Avalanches Simulated With 500,000 Ping-Pong Balls

An anonymous reader submits "Ping-pong ball avalanche experiments have been carried out for the last three years at the Miyanomori ski jump in Sapporo, Japan, to study three-dimensional granular flows. Up to 550,000 balls were released near the top of the landing slope. The balls then flowed past video cameras positioned close to the flow, which measured individual ball velocities in three dimensions, and air pressure tubes at different heights. The flows developed a complicated three-dimensional structure with a distinct head and tail, lobes and 'eyes.' See for yourself, it's quite interesting!"

wtf?

[kurosawdust]

I am very saddened that these people never thought of using this setup to simulate something orders of magnitude more profitable - the lottery!

"Hey Bill, we've got tons of ping-pong balls and a very elaborate and sophisticated means of tracking their movement - what should we do with them?"
"Uhh, use them to predict the Powerball results and retire on private carribean islands, unique ones of which we own for every day of the month?"
"No, you fool! Avalanche research is clearly the way!"

A victim of this experiment?

[weeboo0104]

The only tragic victim of this experiment was this man.

A bespecticled bunny rabbit and moose were seen running from the scene.

The hardest part...

[stefanlasiewski]

I hate ping pong avalanches.

The hardest part is digging yourself out with nothing but a ping pong paddle...

Re:Hmm...

[mhesseltine]

From a recent article in DesignFax Magazine, you might be surprised at the kinds of things you can model using simple bouncing-ball-like objects. Everything from giant dump trucks to laser toner.

Re:Hmm...

[Cecil]

A actual avalanche is orders of magnitude more complicated. It'd probably be easier, and much more informative, to simulate it on a computer, actually.

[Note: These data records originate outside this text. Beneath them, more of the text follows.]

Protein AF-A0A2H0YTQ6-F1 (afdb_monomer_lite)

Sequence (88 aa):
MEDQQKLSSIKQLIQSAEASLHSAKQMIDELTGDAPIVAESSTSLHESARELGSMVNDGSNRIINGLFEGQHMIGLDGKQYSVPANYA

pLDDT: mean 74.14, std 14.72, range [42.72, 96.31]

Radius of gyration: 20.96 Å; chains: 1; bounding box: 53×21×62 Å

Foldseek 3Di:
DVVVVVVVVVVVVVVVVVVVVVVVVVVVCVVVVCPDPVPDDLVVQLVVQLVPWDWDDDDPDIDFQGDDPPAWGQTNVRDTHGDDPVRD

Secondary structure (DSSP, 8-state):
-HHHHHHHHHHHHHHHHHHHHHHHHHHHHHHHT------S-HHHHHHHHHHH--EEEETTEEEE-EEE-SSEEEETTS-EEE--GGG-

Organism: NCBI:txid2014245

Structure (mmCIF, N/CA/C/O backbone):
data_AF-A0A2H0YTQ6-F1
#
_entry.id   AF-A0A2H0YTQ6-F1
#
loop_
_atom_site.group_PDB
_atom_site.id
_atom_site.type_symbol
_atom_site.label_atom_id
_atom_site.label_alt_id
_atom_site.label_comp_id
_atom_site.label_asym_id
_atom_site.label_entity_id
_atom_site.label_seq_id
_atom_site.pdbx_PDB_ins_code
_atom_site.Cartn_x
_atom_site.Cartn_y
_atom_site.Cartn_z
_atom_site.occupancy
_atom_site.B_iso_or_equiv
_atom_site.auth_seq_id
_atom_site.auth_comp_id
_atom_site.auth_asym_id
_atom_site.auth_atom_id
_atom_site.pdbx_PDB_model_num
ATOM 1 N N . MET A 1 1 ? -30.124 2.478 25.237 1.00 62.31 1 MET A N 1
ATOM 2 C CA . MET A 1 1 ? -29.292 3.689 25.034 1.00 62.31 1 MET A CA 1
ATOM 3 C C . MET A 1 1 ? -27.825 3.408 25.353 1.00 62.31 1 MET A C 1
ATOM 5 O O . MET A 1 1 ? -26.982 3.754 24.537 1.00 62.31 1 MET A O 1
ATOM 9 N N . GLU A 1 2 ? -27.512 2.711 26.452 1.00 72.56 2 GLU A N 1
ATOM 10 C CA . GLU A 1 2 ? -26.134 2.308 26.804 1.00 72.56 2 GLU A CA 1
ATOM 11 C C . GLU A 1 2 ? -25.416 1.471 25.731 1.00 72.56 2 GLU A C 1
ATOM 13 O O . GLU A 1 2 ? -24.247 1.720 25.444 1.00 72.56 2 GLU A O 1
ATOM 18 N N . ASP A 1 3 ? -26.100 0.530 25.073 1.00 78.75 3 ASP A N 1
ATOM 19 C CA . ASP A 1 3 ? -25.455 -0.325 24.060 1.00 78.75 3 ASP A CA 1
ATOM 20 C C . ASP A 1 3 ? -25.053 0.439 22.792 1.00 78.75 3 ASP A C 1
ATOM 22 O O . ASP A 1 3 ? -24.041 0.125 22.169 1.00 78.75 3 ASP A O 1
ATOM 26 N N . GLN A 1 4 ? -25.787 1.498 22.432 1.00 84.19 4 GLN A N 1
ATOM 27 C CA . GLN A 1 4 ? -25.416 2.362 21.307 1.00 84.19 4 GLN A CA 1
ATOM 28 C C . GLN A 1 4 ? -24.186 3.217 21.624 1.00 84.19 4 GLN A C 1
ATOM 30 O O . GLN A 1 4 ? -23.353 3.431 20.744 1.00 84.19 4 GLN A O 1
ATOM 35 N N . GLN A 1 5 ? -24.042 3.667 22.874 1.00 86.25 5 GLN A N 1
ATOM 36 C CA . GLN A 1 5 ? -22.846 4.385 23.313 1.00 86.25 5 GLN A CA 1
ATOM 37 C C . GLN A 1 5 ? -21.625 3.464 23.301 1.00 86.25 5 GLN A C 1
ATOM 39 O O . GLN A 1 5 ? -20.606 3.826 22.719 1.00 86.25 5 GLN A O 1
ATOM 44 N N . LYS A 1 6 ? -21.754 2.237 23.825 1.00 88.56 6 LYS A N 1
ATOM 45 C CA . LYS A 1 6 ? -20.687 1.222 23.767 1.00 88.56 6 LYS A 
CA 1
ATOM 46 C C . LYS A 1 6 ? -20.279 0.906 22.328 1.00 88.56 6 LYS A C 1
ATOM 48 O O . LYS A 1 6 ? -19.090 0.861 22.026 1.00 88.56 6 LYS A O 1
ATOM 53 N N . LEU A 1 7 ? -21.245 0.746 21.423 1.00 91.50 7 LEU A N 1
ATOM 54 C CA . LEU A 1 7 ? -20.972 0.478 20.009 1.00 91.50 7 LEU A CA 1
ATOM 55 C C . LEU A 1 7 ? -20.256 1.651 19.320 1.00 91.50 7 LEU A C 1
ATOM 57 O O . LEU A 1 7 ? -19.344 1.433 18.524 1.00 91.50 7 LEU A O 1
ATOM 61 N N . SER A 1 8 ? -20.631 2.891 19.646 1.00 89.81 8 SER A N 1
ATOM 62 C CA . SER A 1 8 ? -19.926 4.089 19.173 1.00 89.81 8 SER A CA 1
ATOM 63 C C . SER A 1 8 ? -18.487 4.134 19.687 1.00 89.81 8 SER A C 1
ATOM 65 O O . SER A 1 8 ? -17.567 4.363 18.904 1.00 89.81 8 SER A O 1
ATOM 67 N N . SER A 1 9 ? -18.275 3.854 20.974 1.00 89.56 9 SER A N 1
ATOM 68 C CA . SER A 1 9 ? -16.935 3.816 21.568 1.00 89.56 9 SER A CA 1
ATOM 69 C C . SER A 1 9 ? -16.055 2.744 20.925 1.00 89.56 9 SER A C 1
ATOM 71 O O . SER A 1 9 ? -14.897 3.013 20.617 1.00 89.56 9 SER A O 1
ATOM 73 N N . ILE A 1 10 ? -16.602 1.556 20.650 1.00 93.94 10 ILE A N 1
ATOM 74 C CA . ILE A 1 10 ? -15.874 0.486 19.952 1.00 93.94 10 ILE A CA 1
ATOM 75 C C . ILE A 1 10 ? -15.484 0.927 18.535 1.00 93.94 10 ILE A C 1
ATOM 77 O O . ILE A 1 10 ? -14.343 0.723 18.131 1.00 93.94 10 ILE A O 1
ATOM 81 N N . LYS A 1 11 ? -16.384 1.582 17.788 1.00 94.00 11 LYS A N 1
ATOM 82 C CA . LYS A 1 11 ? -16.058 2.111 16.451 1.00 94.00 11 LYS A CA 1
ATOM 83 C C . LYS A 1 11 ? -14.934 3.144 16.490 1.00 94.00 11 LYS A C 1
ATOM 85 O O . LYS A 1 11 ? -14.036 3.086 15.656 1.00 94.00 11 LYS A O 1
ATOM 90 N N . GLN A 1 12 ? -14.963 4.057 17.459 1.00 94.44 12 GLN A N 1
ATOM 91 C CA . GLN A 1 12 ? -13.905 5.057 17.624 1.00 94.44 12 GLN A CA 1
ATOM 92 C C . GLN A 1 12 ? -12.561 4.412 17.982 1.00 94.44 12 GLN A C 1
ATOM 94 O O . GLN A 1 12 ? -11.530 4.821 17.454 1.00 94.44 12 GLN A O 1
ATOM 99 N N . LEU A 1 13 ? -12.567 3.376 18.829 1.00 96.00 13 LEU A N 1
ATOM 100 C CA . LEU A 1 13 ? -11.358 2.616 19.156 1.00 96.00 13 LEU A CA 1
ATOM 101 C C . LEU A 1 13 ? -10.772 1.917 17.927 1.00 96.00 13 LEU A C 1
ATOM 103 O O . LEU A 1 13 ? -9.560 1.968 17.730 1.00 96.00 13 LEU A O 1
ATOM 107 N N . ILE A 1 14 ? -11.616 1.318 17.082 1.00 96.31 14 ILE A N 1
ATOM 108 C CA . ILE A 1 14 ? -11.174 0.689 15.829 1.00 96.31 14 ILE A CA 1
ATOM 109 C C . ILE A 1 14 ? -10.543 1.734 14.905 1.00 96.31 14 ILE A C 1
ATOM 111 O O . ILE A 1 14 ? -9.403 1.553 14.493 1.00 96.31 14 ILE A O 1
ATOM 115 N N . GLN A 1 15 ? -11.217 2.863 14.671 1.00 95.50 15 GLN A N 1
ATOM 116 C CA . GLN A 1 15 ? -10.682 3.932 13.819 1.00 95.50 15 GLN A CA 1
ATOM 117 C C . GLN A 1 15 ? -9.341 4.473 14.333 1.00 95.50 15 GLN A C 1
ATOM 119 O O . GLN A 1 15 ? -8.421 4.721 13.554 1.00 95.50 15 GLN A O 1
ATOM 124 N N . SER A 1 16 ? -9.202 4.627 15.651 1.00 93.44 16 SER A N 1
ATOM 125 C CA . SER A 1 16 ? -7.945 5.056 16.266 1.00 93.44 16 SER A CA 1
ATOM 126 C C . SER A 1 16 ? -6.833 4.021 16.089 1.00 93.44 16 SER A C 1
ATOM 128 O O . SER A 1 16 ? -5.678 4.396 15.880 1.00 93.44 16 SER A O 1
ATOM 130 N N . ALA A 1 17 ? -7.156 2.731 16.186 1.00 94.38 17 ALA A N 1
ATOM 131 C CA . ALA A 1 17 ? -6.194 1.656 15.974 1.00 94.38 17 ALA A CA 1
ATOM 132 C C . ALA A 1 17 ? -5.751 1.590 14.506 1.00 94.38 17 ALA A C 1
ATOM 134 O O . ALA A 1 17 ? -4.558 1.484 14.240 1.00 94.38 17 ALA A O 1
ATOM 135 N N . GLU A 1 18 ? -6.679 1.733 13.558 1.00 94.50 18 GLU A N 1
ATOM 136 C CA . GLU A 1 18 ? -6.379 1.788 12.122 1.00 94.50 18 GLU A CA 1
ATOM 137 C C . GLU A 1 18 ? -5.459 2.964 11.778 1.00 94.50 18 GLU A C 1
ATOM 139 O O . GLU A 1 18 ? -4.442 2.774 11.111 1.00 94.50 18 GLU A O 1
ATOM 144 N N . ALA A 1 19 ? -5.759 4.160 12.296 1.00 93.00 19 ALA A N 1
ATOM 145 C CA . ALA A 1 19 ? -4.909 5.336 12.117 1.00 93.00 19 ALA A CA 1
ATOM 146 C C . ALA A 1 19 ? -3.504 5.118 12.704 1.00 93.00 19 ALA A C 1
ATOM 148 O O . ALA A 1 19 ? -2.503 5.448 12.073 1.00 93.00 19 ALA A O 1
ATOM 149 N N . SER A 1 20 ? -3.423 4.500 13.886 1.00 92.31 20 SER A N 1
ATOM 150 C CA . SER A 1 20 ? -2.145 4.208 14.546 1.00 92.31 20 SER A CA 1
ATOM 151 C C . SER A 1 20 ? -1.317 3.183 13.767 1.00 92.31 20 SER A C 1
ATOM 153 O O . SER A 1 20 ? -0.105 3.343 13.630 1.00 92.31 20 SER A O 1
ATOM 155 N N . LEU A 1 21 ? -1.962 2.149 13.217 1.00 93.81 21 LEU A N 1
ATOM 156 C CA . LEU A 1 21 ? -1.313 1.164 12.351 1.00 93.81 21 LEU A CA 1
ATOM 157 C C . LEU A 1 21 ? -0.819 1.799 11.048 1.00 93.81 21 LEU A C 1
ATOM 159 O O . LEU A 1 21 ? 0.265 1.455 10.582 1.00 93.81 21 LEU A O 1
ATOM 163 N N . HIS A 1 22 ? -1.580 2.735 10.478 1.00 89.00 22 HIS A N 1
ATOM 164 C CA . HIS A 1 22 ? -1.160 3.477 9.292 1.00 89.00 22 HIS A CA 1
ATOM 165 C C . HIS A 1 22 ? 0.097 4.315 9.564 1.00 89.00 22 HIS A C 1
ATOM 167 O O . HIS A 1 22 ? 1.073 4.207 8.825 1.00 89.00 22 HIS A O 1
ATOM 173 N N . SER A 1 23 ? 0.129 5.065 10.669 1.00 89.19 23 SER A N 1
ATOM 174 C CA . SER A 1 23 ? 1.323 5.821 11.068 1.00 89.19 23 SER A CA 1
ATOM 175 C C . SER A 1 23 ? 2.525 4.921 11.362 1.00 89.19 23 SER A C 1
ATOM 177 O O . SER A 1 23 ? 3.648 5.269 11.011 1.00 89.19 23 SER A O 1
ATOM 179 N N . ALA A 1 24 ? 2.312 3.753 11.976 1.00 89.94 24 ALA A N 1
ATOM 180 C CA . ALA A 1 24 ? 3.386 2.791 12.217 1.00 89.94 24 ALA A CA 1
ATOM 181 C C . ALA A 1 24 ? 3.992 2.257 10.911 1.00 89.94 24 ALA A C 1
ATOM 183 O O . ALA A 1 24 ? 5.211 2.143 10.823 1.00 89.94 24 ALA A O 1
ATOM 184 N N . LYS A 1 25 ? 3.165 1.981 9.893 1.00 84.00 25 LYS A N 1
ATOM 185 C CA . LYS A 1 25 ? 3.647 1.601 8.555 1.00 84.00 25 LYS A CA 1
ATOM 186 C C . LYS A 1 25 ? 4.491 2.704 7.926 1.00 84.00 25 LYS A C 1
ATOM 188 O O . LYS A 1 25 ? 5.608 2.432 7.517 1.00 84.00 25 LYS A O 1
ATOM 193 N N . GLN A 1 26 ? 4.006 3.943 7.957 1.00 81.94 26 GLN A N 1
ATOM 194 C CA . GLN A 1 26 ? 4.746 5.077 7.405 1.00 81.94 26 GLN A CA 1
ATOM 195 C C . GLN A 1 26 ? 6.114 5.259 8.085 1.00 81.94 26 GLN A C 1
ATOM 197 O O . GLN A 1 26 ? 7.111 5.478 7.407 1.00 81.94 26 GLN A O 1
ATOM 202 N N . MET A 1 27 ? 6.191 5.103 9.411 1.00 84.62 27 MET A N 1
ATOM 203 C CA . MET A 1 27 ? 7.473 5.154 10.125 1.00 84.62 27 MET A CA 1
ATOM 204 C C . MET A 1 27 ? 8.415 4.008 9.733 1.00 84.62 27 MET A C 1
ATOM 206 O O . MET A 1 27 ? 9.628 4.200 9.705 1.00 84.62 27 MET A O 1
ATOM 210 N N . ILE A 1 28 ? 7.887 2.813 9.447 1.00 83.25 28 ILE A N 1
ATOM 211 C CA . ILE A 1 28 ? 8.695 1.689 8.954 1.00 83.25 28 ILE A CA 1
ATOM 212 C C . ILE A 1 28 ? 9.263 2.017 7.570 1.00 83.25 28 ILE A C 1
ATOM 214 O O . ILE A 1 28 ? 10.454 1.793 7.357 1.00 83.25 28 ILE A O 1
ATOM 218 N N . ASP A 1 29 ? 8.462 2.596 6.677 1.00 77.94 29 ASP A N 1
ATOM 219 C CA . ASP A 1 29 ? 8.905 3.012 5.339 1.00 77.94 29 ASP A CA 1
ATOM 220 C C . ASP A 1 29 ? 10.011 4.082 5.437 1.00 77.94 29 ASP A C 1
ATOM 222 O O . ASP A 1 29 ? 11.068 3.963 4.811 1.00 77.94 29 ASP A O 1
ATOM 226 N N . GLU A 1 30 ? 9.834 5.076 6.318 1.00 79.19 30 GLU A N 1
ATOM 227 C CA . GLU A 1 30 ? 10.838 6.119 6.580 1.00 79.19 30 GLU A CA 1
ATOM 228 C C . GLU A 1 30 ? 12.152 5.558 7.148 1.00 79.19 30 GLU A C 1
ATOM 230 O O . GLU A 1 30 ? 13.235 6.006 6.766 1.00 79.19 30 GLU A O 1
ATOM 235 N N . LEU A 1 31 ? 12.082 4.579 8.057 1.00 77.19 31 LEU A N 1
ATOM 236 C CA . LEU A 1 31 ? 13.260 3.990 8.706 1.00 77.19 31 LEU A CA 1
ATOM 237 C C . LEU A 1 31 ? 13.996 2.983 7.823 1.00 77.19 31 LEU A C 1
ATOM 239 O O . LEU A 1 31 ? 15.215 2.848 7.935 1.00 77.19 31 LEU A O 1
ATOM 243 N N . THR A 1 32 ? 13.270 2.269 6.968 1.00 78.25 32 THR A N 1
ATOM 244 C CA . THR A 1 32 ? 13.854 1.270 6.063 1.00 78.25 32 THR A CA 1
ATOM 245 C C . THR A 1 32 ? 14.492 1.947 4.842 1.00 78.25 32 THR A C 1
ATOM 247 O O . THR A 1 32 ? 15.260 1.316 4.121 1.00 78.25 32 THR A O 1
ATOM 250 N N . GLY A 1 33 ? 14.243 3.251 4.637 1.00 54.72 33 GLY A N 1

The same thing could be said about an avalanche relative to most of our fluid dynamics models. It is still orders of magnitude more complicated. Which isn't to say that our models aren't quite accurate, they are. But at the same time, they're merely a 'good enough' oversimplification of what's really going on.

Fluid dynamics are an extremely difficult thing to model, and even more difficult to compute. They could challenge most of the supercomputers on the top500 list.

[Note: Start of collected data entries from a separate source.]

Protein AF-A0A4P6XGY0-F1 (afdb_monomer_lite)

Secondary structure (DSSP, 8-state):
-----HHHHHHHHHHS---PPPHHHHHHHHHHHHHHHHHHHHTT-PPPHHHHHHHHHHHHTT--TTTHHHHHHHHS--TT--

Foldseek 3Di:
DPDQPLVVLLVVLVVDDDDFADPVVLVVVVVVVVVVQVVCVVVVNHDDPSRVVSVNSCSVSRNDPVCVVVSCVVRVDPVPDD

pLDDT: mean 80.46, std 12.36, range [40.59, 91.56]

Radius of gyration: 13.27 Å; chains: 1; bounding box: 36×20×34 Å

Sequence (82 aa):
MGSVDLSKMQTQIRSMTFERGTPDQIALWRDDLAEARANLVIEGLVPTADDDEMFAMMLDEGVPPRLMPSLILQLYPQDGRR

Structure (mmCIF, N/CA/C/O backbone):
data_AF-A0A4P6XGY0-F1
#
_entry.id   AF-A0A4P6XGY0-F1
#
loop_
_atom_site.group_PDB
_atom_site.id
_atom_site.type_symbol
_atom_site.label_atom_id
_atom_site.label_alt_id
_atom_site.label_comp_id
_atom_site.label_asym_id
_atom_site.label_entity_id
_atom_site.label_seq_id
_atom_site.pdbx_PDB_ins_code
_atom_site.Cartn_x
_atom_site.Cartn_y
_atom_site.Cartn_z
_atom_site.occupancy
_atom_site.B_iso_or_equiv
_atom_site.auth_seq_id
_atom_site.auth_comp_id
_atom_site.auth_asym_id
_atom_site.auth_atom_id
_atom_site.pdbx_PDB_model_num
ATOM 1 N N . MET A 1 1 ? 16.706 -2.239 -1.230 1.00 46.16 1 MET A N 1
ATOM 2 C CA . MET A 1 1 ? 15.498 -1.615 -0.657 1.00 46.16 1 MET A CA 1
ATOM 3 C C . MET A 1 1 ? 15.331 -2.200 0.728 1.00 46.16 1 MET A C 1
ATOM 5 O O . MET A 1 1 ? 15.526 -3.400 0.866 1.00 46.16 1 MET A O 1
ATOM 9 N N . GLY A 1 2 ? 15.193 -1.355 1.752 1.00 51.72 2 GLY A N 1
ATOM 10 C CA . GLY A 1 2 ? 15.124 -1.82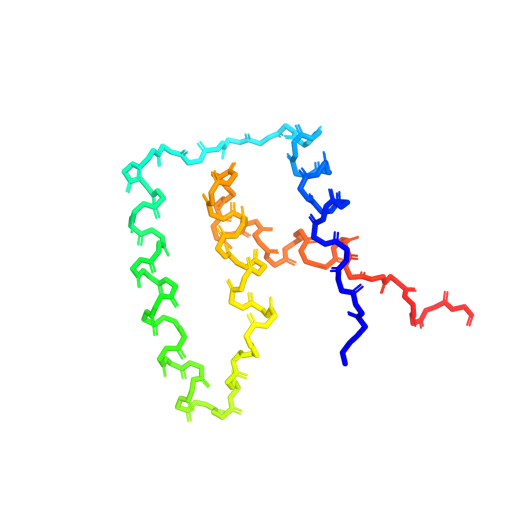3 3.139 1.00 51.72 2 GLY A CA 1
ATOM 11 C C . GLY A 1 2 ? 13.925 -2.748 3.298 1.00 51.72 2 GLY A C 1
ATOM 12 O O . GLY A 1 2 ? 12.857 -2.416 2.802 1.00 51.72 2 GLY A O 1
ATOM 13 N N . SER A 1 3 ? 14.128 -3.910 3.910 1.00 57.25 3 SER A N 1
ATOM 14 C CA . SER A 1 3 ? 13.110 -4.943 4.084 1.00 57.25 3 SER A CA 1
ATOM 15 C C . SER A 1 3 ? 11.858 -4.345 4.731 1.00 57.25 3 SER A C 1
ATOM 17 O O . SER A 1 3 ? 11.869 -4.045 5.926 1.00 57.25 3 SER A O 1
ATOM 19 N N . VAL A 1 4 ? 10.799 -4.119 3.951 1.00 66.06 4 VAL A N 1
ATOM 20 C CA . VAL A 1 4 ? 9.519 -3.668 4.498 1.00 66.06 4 VAL A CA 1
ATOM 21 C C . VAL A 1 4 ? 8.934 -4.837 5.284 1.00 66.06 4 VAL A C 1
ATOM 23 O O . VAL A 1 4 ? 8.652 -5.901 4.740 1.00 66.06 4 VAL A O 1
ATOM 26 N N . ASP A 1 5 ? 8.767 -4.660 6.595 1.00 78.88 5 ASP A N 1
ATOM 27 C CA . ASP A 1 5 ? 8.119 -5.653 7.453 1.00 78.88 5 ASP A CA 1
ATOM 28 C C . ASP A 1 5 ? 6.605 -5.694 7.146 1.00 78.88 5 ASP A C 1
ATOM 30 O O . ASP A 1 5 ? 5.799 -5.083 7.859 1.00 78.88 5 ASP A O 1
ATOM 34 N N . LEU A 1 6 ? 6.199 -6.437 6.109 1.00 79.06 6 LEU A N 1
ATOM 35 C CA . LEU A 1 6 ? 4.793 -6.586 5.696 1.00 79.06 6 LEU A CA 1
ATOM 36 C C . LEU A 1 6 ? 3.879 -7.007 6.859 1.00 79.06 6 LEU A C 1
ATOM 38 O O . LEU A 1 6 ? 2.770 -6.498 6.998 1.00 79.06 6 LEU A O 1
ATOM 42 N N . SER A 1 7 ? 4.362 -7.866 7.760 1.00 83.19 7 SER A N 1
ATOM 43 C CA . SER A 1 7 ? 3.622 -8.298 8.957 1.00 83.19 7 SER A CA 1
ATOM 44 C C . SER A 1 7 ? 3.352 -7.158 9.951 1.00 83.19 7 SER A C 1
ATOM 46 O O . SER A 1 7 ? 2.269 -7.080 10.540 1.00 83.19 7 SER A O 1
ATOM 48 N N . LYS A 1 8 ? 4.319 -6.247 10.148 1.00 82.38 8 LYS A N 1
ATOM 49 C CA . LYS A 1 8 ? 4.130 -5.063 11.006 1.00 82.38 8 LYS A CA 1
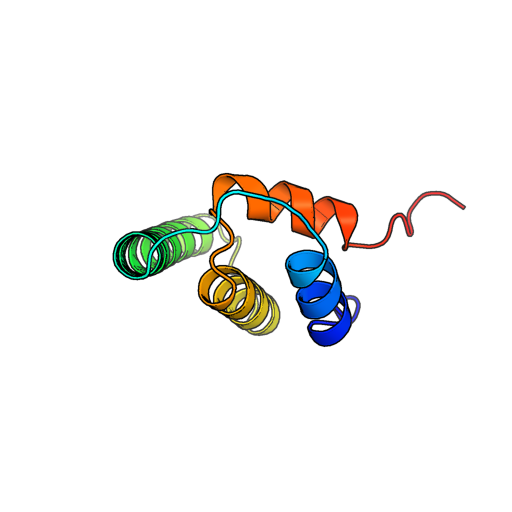ATOM 50 C C . LYS A 1 8 ? 3.163 -4.088 10.354 1.00 82.38 8 LYS A C 1
ATOM 52 O O . LYS A 1 8 ? 2.261 -3.587 11.019 1.00 82.38 8 LYS A O 1
ATOM 57 N N . MET A 1 9 ? 3.328 -3.879 9.052 1.00 81.19 9 MET A N 1
ATOM 58 C CA . MET A 1 9 ? 2.446 -3.053 8.243 1.00 81.19 9 MET A CA 1
ATOM 59 C C . MET A 1 9 ? 0.999 -3.553 8.296 1.00 81.19 9 MET A C 1
ATOM 61 O O . MET A 1 9 ? 0.108 -2.774 8.620 1.00 81.19 9 MET A O 1
ATOM 65 N N . GLN A 1 10 ? 0.765 -4.852 8.095 1.00 84.81 10 GLN A N 1
ATOM 66 C CA . GLN A 1 10 ? -0.560 -5.463 8.212 1.00 84.81 10 GLN A CA 1
ATOM 67 C C . GLN A 1 10 ? -1.164 -5.235 9.604 1.00 84.81 10 GLN A C 1
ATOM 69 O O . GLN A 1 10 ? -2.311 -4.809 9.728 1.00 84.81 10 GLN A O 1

In fact, the top computer on there, Earth Simulator, (at well over double second place) has one of it's two primary objectives being the calculation of relatively simple fluid dynamics models across the Earth's entire oceans.

So, to put it summarize my point here, the best fluid dynamics models we have are extremely expensive to compute, and they are still not perfect. The best way to better understand, and therefore better model, what is happening, is still to experiment with real physics. This experiment will help us develop faster-but-still-accurate models, or extremely precise models for fluid behavior. Either way, recording the locations of each 'particle' as they flow is actually research and will provide a solid set of data for future research to build on.

Disclaimer: I work in the petroleum industry, and therefore only have experience with extremely high pressure/small scale fluid dynamics. My extrapolations may not hold true to the broader field of fluid dynamics.